[TASK GOAL]
Below are some records; output exactly the lines from the line with "ATOM 142 C C" to the line with "ATOM 160 O O", both ends kept, and nothing more.

Data records:
%%
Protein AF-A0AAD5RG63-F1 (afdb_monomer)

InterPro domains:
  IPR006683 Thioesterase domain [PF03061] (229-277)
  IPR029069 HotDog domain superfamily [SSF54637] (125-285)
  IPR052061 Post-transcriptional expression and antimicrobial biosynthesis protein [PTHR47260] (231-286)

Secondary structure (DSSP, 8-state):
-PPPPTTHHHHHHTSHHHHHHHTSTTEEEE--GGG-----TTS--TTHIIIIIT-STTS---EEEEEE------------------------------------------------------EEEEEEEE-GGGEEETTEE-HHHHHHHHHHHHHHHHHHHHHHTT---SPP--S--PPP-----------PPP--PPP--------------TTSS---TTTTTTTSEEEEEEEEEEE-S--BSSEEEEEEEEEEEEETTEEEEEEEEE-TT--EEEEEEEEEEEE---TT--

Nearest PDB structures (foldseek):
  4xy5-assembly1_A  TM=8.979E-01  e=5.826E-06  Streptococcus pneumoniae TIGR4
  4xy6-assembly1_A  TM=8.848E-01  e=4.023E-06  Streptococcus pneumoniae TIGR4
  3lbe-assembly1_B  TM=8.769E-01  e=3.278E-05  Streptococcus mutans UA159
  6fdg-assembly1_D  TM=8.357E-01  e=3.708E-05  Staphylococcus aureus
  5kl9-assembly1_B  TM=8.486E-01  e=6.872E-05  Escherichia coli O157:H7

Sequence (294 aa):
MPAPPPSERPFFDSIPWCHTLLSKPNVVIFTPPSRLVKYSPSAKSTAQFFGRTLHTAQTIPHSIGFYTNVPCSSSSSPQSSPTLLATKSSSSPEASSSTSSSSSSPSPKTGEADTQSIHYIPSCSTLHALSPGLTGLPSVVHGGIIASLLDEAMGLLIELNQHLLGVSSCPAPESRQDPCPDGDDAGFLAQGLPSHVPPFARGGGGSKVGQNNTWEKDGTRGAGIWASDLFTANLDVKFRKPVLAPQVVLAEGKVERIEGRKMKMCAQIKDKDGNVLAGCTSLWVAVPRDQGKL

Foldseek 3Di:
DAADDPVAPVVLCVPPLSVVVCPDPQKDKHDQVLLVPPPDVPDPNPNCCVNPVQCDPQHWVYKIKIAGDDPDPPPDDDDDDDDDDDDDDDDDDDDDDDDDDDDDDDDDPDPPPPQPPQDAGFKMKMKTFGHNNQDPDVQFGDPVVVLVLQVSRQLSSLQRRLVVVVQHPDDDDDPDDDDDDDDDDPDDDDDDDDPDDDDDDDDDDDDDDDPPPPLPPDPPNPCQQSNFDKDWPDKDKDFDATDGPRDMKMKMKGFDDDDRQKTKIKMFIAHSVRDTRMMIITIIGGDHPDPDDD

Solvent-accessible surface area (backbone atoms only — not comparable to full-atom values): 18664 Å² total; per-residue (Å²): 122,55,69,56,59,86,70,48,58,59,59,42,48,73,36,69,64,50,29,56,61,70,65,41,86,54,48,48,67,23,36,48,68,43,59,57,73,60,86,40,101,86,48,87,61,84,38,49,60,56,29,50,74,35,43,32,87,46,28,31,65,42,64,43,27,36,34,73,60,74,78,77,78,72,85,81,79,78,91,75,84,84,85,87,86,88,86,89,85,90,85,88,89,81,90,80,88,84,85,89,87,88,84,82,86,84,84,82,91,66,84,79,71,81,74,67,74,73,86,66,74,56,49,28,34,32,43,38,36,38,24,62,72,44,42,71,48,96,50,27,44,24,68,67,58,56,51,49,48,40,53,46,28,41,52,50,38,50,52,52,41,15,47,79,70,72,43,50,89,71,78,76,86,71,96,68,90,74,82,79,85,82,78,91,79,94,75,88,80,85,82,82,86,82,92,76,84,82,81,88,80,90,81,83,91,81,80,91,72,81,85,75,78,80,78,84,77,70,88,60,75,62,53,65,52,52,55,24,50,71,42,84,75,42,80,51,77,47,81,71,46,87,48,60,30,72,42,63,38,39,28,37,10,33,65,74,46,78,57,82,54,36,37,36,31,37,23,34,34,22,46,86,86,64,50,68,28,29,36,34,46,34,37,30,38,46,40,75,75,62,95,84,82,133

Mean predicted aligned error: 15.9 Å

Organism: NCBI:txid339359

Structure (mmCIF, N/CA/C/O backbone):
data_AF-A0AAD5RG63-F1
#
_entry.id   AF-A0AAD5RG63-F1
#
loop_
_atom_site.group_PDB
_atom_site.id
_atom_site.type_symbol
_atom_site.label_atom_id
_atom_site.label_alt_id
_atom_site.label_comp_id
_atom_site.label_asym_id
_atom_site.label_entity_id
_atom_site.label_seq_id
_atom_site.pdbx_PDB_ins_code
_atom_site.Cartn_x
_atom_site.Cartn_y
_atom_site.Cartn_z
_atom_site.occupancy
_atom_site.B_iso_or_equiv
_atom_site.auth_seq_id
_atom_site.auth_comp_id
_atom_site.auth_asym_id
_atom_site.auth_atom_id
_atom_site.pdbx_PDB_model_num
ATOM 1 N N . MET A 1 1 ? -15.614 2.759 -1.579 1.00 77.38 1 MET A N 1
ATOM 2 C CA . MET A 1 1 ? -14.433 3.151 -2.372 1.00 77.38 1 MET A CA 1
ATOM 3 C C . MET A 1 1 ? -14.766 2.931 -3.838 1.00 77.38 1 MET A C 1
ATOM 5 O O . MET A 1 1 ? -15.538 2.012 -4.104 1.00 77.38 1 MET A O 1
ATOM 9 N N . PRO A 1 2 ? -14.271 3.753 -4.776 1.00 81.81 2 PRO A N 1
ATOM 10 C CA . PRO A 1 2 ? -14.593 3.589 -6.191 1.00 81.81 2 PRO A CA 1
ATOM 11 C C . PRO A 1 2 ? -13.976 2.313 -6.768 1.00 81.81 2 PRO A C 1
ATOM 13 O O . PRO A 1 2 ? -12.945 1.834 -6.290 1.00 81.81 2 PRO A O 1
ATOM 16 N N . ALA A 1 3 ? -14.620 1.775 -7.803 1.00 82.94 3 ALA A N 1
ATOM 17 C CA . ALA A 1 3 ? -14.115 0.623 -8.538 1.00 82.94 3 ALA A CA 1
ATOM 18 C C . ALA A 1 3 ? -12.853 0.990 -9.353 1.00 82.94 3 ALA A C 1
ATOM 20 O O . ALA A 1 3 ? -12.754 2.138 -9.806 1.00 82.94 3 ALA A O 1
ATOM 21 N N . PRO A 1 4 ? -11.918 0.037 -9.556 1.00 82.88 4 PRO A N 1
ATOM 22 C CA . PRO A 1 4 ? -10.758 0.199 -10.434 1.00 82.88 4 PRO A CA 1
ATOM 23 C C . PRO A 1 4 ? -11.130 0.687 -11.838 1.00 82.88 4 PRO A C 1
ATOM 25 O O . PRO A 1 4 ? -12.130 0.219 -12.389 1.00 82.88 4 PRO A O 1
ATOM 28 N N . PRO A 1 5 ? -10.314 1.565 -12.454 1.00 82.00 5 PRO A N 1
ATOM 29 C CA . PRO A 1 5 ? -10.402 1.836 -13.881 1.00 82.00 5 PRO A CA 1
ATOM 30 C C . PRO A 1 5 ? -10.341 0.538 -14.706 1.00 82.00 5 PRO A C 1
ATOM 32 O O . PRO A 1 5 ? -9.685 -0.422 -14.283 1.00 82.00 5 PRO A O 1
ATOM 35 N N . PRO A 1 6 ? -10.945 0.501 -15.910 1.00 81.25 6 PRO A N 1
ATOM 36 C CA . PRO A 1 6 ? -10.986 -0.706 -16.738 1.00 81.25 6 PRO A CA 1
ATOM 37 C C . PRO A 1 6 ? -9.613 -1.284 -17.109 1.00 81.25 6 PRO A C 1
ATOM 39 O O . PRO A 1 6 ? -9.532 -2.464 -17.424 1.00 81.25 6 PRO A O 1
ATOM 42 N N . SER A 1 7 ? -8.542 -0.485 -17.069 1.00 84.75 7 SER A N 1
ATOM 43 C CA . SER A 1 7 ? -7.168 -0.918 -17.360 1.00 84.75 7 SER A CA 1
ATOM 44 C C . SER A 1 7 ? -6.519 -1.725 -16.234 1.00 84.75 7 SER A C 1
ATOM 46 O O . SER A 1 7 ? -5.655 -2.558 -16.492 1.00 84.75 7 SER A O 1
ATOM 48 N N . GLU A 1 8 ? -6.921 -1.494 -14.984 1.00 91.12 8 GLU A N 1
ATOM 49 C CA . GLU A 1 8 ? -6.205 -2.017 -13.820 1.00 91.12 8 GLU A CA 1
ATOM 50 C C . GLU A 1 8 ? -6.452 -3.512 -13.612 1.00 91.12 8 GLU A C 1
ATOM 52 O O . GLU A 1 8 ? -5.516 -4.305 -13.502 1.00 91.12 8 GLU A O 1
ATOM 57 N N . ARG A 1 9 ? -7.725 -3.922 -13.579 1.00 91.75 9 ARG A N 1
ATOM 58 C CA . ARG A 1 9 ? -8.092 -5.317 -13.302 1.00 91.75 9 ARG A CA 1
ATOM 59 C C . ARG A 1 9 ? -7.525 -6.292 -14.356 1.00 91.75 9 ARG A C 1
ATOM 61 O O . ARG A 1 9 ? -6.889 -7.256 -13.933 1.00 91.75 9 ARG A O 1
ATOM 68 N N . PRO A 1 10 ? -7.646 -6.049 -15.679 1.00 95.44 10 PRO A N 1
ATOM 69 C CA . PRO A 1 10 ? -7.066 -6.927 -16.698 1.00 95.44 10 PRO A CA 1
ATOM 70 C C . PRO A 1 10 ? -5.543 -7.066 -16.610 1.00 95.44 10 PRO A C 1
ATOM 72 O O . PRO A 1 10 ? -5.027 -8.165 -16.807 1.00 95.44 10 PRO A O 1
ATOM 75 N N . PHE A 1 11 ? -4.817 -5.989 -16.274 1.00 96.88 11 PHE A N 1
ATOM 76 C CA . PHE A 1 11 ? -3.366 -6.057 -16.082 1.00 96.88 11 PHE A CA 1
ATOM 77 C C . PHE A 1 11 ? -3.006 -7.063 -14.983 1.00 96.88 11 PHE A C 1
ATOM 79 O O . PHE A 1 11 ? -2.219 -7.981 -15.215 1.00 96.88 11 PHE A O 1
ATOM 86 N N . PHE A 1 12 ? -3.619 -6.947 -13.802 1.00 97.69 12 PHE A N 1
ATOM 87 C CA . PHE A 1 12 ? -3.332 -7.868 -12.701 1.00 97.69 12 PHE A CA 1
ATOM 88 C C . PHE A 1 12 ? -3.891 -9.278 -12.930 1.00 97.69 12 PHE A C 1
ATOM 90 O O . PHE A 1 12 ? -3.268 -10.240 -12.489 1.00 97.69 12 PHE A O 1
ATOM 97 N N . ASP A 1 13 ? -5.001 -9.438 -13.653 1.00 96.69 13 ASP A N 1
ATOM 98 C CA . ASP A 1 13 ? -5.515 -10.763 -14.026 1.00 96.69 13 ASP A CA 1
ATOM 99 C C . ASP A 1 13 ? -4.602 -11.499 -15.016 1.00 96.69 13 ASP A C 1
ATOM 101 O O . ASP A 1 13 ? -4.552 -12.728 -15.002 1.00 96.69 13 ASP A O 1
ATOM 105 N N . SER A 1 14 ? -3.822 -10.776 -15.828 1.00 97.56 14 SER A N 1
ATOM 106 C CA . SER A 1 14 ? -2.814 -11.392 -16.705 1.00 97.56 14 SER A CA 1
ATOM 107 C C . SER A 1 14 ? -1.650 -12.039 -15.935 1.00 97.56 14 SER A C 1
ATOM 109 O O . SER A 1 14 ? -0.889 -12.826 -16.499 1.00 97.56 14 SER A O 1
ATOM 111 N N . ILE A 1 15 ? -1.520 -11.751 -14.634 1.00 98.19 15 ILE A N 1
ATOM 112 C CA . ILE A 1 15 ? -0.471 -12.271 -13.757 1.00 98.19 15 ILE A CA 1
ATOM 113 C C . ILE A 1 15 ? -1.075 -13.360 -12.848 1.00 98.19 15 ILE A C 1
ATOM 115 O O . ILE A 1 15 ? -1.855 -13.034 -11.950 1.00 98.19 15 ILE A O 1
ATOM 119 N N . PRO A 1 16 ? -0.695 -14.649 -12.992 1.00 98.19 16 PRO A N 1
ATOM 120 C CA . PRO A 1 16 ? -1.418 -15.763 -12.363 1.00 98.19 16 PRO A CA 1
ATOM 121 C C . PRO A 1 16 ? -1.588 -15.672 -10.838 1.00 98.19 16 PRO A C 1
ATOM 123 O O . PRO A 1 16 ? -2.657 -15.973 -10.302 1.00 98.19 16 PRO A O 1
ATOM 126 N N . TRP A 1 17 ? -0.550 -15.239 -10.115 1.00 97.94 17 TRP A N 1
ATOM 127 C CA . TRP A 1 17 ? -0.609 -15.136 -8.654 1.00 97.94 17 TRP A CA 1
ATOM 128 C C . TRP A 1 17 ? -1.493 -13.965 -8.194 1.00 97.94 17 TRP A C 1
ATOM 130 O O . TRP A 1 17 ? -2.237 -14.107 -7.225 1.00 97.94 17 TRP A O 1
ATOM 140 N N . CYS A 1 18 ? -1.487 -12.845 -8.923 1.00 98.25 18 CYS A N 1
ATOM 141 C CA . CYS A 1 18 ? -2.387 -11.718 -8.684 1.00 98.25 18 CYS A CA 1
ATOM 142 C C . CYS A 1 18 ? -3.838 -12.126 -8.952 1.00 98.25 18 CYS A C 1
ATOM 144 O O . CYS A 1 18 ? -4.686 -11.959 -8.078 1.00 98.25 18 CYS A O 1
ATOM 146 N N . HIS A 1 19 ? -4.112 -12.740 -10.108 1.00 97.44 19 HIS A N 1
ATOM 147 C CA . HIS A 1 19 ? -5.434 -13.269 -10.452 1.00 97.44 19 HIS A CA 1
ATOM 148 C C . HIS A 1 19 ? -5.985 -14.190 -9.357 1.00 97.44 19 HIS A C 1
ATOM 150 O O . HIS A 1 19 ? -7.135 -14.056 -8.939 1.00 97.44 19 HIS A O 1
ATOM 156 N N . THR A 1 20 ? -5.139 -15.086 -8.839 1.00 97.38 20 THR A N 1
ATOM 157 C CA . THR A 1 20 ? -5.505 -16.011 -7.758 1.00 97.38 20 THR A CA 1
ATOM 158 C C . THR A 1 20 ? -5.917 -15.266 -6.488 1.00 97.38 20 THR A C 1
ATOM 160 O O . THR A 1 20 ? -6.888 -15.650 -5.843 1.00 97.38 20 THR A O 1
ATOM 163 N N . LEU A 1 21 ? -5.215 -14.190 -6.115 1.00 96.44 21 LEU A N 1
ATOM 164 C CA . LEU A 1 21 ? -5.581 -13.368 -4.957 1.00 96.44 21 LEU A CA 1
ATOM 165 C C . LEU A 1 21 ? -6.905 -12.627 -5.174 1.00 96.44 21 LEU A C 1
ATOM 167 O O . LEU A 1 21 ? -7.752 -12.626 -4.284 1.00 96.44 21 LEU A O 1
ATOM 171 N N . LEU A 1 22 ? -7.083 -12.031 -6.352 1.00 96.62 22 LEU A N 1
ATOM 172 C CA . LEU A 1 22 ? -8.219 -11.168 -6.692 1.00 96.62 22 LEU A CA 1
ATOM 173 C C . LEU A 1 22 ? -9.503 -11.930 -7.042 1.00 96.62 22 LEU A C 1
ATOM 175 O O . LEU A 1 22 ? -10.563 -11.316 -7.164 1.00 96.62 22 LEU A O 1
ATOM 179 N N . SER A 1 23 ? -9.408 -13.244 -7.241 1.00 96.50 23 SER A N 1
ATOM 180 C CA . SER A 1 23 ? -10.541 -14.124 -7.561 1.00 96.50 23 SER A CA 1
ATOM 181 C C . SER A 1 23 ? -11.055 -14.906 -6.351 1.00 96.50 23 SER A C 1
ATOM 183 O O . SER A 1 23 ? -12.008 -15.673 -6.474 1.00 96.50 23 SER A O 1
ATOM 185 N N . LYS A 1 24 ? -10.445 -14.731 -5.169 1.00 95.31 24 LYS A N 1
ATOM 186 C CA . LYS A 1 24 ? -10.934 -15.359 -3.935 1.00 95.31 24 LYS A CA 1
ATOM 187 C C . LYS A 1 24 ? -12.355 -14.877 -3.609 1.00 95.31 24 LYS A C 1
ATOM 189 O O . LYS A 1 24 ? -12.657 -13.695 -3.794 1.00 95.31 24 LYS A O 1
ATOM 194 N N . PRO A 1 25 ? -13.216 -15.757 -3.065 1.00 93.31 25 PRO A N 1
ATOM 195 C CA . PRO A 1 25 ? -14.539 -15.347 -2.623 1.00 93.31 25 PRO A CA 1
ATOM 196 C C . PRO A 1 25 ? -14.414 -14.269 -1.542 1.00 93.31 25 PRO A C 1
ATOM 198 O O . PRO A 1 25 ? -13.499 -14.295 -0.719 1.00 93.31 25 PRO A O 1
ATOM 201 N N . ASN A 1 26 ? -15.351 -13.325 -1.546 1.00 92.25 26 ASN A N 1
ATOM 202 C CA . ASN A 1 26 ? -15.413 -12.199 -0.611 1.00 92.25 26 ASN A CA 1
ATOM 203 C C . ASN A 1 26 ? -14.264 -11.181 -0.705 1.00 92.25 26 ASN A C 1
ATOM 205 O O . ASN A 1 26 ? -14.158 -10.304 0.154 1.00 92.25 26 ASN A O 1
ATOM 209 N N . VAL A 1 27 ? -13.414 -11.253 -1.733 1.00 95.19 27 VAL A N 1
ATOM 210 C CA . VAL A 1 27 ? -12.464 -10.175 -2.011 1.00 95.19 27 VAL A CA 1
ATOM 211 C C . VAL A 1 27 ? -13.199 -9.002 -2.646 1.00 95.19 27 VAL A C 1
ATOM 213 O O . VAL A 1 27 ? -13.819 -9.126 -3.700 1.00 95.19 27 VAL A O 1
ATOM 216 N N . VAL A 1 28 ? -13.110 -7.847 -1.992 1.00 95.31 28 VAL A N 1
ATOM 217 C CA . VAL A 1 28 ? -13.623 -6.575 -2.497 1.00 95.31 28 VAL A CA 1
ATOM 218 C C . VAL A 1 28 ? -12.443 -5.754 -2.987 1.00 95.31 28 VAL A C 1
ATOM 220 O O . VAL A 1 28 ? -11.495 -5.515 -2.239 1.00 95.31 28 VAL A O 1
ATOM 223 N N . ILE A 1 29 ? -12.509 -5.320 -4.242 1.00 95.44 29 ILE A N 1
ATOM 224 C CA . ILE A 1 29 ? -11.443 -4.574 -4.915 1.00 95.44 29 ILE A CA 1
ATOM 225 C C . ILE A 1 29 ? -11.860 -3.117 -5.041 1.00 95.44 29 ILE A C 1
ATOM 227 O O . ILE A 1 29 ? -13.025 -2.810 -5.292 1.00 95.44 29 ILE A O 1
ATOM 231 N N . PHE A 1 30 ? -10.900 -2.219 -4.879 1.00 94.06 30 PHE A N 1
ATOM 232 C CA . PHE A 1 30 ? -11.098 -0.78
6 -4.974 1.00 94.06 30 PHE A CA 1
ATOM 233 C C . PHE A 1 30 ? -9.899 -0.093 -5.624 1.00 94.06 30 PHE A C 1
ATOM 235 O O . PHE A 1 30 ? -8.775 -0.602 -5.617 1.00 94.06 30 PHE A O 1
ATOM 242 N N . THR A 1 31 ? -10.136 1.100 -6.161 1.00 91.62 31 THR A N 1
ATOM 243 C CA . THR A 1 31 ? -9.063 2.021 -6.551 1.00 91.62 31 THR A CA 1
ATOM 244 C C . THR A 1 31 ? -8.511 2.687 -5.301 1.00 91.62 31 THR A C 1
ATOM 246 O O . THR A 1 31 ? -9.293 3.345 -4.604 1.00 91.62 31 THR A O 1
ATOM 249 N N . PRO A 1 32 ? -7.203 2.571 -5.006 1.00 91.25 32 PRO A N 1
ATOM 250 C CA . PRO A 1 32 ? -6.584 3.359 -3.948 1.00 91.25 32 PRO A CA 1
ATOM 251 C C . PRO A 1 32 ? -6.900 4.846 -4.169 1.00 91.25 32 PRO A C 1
%%
[FINISHED EXERCISE]
ATOM 142 C C . CYS A 1 18 ? -3.838 -12.126 -8.952 1.00 98.25 18 CYS A C 1
ATOM 144 O O . CYS A 1 18 ? -4.686 -11.959 -8.078 1.00 98.25 18 CYS A O 1
ATOM 146 N N . HIS A 1 19 ? -4.112 -12.740 -10.108 1.00 97.44 19 HIS A N 1
ATOM 147 C CA . HIS A 1 19 ? -5.434 -13.269 -10.452 1.00 97.44 19 HIS A CA 1
ATOM 148 C C . HIS A 1 19 ? -5.985 -14.190 -9.357 1.00 97.44 19 HIS A C 1
ATOM 150 O O . HIS A 1 19 ? -7.135 -14.056 -8.939 1.00 97.44 19 HIS A O 1
ATOM 156 N N . THR A 1 20 ? -5.139 -15.086 -8.839 1.00 97.38 20 THR A N 1
ATOM 157 C CA . THR A 1 20 ? -5.505 -16.011 -7.758 1.00 97.38 20 THR A CA 1
ATOM 158 C C . THR A 1 20 ? -5.917 -15.266 -6.488 1.00 97.38 20 THR A C 1
ATOM 160 O O . THR A 1 20 ? -6.888 -15.650 -5.843 1.00 97.38 20 THR A O 1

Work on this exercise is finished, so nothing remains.